◆ Work to be completed:
Print, exactly as they appear in the listing below, the lines from the line with "ATOM 2 C CA" to the line with "ATOM 20 N N", with both end lines kept.

◆ Task inputs:
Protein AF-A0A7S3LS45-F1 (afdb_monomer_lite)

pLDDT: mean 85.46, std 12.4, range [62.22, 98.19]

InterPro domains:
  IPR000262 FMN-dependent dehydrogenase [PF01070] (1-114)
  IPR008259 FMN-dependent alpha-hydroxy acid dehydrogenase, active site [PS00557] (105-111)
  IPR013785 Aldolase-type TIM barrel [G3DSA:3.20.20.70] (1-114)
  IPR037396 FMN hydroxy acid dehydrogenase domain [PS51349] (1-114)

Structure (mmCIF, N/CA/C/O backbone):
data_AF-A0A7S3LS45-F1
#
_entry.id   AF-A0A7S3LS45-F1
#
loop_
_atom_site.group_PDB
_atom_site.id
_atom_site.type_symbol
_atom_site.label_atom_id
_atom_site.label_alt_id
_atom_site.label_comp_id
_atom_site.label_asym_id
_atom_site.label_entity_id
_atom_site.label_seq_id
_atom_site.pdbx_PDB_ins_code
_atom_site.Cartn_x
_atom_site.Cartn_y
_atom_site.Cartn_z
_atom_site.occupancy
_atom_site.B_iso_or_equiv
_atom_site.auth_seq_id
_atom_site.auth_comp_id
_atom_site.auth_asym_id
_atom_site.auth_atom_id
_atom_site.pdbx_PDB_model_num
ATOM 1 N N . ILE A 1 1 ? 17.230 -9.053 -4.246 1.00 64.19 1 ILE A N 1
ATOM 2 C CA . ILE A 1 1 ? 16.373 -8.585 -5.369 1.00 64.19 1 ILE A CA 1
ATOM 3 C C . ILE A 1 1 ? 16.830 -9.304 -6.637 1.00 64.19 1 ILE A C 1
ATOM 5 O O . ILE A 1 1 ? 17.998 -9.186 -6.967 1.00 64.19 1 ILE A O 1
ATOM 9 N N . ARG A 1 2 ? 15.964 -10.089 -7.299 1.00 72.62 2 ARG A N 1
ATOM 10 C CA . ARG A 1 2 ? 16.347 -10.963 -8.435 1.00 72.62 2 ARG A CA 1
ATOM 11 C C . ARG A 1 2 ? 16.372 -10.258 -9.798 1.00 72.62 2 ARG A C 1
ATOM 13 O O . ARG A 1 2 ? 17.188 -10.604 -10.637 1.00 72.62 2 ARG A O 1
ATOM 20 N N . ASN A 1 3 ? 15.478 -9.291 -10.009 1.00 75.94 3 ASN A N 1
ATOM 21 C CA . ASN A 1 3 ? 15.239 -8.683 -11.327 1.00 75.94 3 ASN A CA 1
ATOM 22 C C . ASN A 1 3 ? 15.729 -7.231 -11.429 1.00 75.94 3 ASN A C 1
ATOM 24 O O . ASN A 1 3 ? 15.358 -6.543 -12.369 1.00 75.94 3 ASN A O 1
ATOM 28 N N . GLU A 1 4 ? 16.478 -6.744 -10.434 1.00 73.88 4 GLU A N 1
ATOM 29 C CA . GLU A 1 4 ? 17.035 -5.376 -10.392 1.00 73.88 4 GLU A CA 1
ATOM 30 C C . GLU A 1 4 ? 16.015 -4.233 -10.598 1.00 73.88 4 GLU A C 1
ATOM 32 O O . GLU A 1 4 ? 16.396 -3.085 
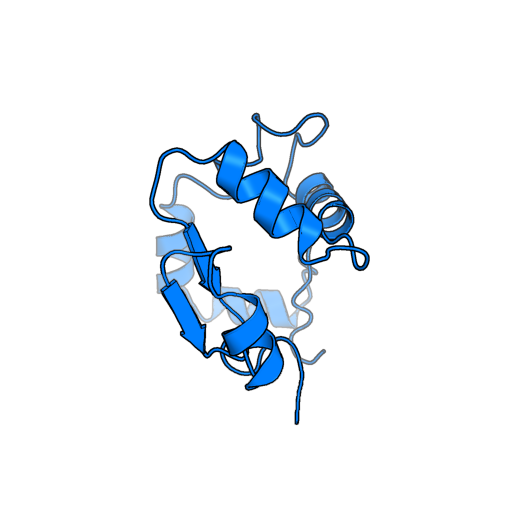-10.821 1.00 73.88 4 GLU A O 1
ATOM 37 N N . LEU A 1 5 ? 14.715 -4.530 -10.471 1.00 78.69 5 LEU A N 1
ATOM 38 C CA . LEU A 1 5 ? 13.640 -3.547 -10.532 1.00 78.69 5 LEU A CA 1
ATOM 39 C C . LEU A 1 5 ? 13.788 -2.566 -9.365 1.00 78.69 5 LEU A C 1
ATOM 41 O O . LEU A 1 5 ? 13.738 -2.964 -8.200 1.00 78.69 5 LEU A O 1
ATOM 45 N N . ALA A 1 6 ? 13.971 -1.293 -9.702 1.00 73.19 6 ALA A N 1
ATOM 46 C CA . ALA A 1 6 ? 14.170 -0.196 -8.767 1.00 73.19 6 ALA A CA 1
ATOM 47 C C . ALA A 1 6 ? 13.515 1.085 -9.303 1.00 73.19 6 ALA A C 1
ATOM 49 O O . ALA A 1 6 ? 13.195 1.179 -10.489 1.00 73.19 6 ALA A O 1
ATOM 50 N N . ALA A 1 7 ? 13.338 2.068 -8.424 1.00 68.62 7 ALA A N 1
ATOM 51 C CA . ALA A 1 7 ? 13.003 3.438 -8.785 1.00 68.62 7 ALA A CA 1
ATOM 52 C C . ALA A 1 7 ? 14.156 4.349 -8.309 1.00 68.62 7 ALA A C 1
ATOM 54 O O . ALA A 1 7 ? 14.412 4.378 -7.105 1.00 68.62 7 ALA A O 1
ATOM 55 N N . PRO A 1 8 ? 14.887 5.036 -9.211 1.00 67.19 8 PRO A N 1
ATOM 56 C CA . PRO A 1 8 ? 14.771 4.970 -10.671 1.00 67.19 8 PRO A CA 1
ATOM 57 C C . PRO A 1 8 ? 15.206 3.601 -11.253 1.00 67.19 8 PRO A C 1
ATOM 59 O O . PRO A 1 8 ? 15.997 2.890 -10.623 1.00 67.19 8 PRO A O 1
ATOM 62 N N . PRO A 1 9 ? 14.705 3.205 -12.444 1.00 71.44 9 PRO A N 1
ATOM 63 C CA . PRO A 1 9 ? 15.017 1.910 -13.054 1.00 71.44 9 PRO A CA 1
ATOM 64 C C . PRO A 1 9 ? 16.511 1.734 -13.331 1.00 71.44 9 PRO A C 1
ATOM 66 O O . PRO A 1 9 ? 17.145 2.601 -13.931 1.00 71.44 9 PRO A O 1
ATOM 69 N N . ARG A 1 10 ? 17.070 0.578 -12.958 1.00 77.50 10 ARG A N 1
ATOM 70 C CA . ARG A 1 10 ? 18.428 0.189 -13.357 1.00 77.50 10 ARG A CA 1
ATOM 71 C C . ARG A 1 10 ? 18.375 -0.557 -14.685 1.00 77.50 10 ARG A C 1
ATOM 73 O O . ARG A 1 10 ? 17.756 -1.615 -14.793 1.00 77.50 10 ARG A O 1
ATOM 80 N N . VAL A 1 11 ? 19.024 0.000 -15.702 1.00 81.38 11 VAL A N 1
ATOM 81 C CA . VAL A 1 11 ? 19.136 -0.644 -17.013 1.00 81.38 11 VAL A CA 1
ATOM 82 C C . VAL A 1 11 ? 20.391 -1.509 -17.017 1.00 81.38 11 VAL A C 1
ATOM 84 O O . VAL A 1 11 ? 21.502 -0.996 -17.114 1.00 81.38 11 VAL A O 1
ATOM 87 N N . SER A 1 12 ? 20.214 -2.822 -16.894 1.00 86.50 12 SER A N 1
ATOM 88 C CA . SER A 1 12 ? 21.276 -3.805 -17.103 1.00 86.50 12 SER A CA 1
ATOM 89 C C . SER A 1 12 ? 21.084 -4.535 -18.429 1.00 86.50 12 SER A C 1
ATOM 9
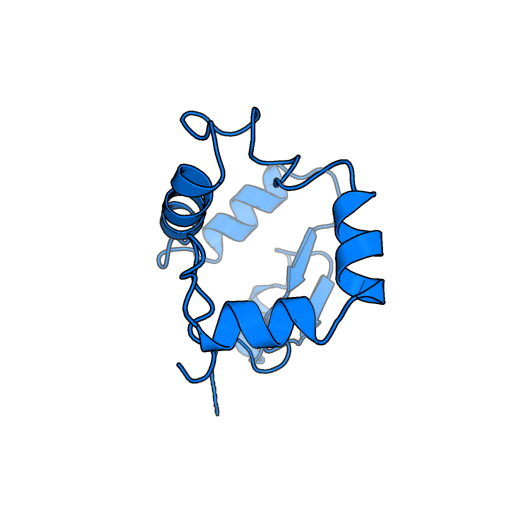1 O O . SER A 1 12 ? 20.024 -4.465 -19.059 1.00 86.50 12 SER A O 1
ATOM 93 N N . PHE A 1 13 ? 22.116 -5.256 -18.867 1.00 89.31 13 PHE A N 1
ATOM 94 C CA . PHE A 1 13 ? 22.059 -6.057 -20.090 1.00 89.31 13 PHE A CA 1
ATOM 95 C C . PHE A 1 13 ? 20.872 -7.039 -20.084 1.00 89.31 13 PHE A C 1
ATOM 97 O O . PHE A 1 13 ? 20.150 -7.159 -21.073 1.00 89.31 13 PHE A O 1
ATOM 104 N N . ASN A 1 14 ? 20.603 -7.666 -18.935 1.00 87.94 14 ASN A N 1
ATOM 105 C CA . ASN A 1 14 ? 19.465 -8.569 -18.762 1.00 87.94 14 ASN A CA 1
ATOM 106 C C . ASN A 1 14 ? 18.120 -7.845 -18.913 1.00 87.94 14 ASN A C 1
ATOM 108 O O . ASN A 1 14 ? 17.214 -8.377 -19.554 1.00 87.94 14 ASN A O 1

◆ Problem solution:
ATOM 2 C CA . ILE A 1 1 ? 16.373 -8.585 -5.369 1.00 64.19 1 ILE A CA 1
ATOM 3 C C . ILE A 1 1 ? 16.830 -9.304 -6.637 1.00 64.19 1 ILE A C 1
ATOM 5 O O . ILE A 1 1 ? 17.998 -9.186 -6.967 1.00 64.19 1 ILE A O 1
ATOM 9 N N . ARG A 1 2 ? 15.964 -10.089 -7.299 1.00 72.62 2 ARG A N 1
ATOM 10 C CA . ARG A 1 2 ? 16.347 -10.963 -8.435 1.00 72.62 2 ARG A CA 1
ATOM 11 C C . ARG A 1 2 ? 16.372 -10.258 -9.798 1.00 72.62 2 ARG A C 1
ATOM 13 O O . ARG A 1 2 ? 17.188 -10.604 -10.637 1.00 72.62 2 ARG A O 1
ATOM 20 N N . ASN A 1 3 ? 15.478 -9.291 -10.009 1.00 75.94 3 ASN A N 1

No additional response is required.